WHAT THIS TASK INVOLVES: Write out the following listing's lines from the one with "ATOM 74 N N" to the one with "ATOM 94 C C", exactly, with both included and no others.

STORED DATA:
Content starts

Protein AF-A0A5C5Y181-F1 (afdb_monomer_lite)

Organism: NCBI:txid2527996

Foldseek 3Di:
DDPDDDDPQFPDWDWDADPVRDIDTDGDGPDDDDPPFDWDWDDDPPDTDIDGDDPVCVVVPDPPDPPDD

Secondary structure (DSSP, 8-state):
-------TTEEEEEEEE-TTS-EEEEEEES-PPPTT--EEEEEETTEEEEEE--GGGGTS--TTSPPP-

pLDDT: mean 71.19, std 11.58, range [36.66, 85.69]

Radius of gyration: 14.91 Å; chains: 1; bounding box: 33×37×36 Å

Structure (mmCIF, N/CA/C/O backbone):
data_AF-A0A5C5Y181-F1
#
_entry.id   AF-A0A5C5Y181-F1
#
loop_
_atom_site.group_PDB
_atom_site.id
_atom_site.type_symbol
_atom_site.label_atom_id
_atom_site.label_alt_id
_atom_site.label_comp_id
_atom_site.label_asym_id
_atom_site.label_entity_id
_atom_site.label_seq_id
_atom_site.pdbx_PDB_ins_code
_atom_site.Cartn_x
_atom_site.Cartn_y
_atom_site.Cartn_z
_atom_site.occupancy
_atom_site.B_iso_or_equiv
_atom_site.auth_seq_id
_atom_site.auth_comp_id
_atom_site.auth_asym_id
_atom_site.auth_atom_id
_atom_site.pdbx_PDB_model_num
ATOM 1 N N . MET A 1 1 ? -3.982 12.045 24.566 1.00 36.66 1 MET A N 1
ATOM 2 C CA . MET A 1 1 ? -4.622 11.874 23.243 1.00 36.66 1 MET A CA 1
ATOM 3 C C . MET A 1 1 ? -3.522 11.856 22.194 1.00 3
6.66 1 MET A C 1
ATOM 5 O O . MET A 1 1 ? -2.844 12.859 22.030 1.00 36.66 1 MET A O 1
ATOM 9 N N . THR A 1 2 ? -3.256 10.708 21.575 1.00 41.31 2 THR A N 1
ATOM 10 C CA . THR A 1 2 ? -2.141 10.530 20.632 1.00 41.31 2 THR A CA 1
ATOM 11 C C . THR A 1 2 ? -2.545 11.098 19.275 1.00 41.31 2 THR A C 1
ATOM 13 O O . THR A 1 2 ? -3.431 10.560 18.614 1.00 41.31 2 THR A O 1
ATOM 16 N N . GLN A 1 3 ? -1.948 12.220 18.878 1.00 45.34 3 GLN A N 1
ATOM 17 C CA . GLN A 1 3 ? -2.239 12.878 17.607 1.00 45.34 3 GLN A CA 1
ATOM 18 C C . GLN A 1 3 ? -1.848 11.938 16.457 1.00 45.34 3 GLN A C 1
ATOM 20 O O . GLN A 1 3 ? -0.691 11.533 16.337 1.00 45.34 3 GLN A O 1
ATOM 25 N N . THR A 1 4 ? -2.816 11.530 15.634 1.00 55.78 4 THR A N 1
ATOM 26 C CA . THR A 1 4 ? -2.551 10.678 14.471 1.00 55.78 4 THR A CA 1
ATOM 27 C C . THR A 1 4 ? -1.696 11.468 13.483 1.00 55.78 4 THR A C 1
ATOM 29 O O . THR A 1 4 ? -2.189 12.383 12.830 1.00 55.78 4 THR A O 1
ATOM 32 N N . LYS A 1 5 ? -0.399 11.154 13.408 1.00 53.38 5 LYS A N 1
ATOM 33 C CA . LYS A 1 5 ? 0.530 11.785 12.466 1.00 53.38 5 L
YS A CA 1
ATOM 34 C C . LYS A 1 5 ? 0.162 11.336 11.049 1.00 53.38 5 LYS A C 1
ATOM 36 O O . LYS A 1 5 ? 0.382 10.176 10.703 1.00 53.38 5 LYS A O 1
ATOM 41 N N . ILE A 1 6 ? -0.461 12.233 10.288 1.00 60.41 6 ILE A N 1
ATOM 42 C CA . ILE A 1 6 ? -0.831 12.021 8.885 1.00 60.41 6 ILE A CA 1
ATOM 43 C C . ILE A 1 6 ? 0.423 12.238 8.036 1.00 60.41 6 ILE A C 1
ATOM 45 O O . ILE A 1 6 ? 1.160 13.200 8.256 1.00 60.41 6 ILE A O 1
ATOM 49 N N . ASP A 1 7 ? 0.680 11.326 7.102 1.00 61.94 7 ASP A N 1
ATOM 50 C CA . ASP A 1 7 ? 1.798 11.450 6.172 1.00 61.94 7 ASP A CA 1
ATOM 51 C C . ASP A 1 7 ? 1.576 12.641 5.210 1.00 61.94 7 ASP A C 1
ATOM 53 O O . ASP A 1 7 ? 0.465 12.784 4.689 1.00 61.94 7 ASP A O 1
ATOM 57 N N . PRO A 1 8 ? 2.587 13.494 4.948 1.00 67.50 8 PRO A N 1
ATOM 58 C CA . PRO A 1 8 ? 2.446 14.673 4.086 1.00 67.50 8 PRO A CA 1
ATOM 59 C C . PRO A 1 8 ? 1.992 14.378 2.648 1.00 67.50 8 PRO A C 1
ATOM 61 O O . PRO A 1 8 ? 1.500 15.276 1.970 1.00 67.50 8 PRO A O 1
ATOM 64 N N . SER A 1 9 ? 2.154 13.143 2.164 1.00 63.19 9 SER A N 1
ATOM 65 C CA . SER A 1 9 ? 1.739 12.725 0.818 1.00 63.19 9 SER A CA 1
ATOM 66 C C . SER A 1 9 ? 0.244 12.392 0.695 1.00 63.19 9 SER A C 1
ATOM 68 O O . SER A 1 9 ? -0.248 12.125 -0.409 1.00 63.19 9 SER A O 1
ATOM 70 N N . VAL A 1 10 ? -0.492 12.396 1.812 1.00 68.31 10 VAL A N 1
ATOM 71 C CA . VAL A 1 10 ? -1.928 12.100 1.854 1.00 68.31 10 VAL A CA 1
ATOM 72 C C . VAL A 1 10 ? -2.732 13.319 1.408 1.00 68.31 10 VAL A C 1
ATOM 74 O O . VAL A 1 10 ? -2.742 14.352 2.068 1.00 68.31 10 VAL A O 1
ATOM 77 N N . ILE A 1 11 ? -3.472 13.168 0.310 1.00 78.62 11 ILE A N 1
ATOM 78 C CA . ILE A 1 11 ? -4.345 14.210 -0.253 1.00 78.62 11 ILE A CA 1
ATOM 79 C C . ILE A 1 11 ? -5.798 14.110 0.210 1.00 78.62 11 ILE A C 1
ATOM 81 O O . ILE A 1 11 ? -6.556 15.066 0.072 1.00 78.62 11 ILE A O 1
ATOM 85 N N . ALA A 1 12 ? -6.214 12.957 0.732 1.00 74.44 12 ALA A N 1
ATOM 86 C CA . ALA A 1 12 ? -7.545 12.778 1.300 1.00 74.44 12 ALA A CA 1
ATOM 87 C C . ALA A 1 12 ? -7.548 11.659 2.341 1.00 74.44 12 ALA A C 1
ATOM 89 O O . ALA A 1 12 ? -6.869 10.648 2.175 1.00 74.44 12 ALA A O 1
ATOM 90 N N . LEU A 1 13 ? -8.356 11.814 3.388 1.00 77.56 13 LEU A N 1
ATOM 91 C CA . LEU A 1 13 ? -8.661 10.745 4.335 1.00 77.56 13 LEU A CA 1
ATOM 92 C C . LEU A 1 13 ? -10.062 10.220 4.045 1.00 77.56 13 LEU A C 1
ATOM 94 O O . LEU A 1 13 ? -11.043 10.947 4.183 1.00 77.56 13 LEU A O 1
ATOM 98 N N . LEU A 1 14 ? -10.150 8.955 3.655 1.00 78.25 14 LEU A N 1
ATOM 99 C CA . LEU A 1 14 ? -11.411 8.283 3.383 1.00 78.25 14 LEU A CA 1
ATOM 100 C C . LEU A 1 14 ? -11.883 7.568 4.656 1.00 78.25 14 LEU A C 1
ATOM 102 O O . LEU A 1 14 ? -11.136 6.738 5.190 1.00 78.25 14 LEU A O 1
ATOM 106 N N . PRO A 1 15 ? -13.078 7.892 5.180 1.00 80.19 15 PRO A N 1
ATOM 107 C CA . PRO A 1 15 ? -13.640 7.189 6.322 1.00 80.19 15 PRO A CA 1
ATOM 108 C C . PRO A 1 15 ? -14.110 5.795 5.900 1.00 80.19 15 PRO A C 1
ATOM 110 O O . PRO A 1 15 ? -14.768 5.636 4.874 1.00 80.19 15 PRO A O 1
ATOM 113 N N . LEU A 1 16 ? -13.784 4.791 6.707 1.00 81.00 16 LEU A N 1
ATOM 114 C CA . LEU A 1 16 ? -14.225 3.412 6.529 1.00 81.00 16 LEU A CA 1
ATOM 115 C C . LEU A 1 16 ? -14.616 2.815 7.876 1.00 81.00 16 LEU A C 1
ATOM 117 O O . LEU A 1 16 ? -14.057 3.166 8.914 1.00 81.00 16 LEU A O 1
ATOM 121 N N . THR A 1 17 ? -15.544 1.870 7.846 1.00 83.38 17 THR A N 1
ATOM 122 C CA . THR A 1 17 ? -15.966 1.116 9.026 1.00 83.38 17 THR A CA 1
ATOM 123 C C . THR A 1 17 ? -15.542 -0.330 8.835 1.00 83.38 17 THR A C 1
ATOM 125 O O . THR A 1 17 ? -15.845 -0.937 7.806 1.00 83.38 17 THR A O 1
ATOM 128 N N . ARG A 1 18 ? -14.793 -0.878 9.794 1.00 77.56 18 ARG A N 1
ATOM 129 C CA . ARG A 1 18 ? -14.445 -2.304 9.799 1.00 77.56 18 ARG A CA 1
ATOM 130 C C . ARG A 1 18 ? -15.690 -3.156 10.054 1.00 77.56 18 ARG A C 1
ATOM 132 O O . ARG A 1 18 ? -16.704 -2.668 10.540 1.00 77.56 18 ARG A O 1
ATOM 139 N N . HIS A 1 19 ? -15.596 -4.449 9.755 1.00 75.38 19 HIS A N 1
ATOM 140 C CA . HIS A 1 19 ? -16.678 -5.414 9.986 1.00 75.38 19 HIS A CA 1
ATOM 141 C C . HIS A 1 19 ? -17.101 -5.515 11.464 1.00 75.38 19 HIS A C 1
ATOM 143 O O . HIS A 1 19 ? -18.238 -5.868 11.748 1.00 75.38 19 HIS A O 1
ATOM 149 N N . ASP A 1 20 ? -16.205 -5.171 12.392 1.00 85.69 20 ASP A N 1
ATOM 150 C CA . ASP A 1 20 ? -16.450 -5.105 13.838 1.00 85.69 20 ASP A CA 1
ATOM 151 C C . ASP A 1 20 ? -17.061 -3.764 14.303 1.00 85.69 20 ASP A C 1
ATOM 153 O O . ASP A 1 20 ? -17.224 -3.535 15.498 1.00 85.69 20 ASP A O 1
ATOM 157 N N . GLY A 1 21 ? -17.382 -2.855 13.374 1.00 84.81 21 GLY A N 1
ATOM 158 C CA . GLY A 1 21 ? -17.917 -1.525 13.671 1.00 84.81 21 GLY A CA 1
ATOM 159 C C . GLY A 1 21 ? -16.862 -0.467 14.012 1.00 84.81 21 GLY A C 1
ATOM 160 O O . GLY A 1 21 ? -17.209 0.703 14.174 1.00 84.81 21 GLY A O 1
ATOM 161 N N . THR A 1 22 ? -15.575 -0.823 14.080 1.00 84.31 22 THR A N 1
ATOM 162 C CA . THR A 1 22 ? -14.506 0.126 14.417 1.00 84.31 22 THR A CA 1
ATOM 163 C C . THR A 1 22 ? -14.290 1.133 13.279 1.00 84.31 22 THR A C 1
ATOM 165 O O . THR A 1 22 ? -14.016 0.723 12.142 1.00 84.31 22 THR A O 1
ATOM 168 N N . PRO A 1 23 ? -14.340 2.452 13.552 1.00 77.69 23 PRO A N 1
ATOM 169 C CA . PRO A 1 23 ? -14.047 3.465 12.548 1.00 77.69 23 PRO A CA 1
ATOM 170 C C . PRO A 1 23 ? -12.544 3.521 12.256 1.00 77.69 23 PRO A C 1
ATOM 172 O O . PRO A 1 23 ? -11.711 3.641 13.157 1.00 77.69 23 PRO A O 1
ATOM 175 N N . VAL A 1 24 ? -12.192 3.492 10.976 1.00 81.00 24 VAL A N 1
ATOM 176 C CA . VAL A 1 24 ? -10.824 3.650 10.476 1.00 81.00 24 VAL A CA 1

Content ends
Content starts

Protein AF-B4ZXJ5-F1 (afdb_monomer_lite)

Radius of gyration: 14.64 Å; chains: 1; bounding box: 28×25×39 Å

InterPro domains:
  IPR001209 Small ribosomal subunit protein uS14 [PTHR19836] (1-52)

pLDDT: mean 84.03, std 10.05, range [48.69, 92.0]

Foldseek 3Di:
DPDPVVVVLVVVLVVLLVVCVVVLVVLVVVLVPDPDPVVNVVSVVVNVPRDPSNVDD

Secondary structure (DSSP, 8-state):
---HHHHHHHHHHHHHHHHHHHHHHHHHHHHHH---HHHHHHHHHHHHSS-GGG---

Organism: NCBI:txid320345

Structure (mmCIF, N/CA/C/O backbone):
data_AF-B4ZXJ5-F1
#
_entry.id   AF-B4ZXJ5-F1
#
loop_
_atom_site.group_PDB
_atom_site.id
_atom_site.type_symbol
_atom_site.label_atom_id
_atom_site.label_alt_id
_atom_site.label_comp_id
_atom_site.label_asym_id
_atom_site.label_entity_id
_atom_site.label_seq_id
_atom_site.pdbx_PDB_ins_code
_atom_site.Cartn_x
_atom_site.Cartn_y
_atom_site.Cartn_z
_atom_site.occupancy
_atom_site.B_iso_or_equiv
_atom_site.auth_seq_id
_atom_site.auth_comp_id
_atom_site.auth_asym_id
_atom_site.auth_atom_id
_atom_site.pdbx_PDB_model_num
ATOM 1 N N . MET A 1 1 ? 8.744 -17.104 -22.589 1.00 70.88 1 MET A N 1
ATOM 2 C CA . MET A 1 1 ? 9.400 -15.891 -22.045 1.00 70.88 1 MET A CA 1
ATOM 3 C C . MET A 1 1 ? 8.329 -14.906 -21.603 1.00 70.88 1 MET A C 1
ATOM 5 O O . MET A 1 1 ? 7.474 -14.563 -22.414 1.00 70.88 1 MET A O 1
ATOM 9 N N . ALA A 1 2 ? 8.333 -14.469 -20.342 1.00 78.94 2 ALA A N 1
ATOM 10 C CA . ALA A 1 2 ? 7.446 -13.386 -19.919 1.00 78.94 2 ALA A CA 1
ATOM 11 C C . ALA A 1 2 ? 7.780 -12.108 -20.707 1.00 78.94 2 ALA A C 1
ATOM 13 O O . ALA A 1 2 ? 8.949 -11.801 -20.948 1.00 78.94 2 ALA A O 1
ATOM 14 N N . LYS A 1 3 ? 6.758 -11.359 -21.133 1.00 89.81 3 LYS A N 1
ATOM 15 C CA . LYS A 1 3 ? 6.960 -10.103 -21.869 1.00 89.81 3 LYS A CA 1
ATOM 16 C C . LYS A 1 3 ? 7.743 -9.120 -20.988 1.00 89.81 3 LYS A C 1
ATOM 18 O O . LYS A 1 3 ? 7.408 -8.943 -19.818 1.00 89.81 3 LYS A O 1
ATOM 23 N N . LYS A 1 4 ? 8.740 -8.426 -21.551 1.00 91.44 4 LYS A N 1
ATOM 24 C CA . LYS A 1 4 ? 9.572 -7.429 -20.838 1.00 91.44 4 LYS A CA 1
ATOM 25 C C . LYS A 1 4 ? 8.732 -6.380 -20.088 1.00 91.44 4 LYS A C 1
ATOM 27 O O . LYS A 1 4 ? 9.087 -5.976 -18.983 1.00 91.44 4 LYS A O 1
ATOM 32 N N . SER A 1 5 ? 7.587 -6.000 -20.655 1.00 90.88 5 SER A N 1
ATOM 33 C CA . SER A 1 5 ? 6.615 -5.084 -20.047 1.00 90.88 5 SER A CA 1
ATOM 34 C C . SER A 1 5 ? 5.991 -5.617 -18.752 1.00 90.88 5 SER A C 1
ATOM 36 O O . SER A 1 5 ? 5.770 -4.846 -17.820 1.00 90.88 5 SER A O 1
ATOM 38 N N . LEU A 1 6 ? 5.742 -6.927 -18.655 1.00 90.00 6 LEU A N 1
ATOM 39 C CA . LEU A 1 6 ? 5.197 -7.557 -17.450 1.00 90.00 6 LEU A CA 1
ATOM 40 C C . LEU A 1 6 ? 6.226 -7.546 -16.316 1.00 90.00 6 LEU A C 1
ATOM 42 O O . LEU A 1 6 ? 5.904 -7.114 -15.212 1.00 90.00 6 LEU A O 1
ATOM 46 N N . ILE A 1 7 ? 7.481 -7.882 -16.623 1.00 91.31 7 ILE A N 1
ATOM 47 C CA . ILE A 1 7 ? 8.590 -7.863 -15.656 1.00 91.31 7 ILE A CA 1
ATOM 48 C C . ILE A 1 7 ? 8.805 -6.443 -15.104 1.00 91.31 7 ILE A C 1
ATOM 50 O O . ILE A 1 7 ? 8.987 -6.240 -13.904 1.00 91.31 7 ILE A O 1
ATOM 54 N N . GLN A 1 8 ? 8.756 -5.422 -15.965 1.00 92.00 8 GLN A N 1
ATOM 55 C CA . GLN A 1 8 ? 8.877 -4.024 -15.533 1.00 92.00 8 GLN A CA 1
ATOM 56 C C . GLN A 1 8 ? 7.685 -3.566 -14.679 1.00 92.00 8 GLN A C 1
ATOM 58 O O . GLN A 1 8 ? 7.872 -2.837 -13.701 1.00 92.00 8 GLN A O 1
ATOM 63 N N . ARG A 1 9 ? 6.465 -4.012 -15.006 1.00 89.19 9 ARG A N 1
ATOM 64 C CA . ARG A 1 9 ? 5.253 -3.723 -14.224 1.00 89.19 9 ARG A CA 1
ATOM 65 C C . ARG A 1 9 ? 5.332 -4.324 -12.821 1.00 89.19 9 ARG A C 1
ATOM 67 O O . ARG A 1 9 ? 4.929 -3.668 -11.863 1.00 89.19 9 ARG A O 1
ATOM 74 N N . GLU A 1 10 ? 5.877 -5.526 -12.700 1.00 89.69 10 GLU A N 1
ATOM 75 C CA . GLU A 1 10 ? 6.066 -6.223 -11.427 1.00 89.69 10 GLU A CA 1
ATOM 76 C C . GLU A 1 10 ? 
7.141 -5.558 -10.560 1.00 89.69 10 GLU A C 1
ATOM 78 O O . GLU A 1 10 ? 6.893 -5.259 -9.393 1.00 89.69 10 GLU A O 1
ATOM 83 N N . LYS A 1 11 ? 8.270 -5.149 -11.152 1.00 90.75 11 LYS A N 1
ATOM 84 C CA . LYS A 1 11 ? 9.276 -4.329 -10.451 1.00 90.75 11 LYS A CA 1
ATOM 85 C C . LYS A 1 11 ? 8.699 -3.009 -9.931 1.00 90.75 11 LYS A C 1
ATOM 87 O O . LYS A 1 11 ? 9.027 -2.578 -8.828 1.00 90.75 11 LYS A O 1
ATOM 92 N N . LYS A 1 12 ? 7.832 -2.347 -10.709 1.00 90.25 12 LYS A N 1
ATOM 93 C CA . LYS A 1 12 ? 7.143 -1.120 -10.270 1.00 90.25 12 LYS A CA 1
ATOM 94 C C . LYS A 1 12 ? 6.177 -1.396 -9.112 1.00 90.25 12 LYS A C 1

Content ends

RESULT:
ATOM 74 N N . GLU A 1 10 ? 5.877 -5.526 -12.700 1.00 89.69 10 GLU A N 1
ATOM 75 C CA . GLU A 1 10 ? 6.066 -6.223 -11.427 1.00 89.69 10 GLU A CA 1
ATOM 76 C C . GLU A 1 10 ? 
7.141 -5.558 -10.560 1.00 89.69 10 GLU A C 1
ATOM 78 O O . GLU A 1 10 ? 6.893 -5.259 -9.393 1.00 89.69 10 GLU A O 1
ATOM 83 N N . LYS A 1 11 ? 8.270 -5.149 -11.152 1.00 90.75 11 LYS A N 1
ATOM 84 C CA . LYS A 1 11 ? 9.276 -4.329 -10.451 1.00 90.75 11 LYS A CA 1
ATOM 85 C C . LYS A 1 11 ? 8.699 -3.009 -9.931 1.00 90.75 11 LYS A C 1
ATOM 87 O O . LYS A 1 11 ? 9.027 -2.578 -8.828 1.00 90.75 11 LYS A O 1
ATOM 92 N N . LYS A 1 12 ? 7.832 -2.347 -10.709 1.00 90.25 12 LYS A N 1
ATOM 93 C CA . LYS A 1 12 ? 7.143 -1.120 -10.270 1.00 90.25 12 LYS A CA 1
ATOM 94 C C . LYS A 1 12 ? 6.177 -1.396 -9.112 1.00 90.25 12 LYS A C 1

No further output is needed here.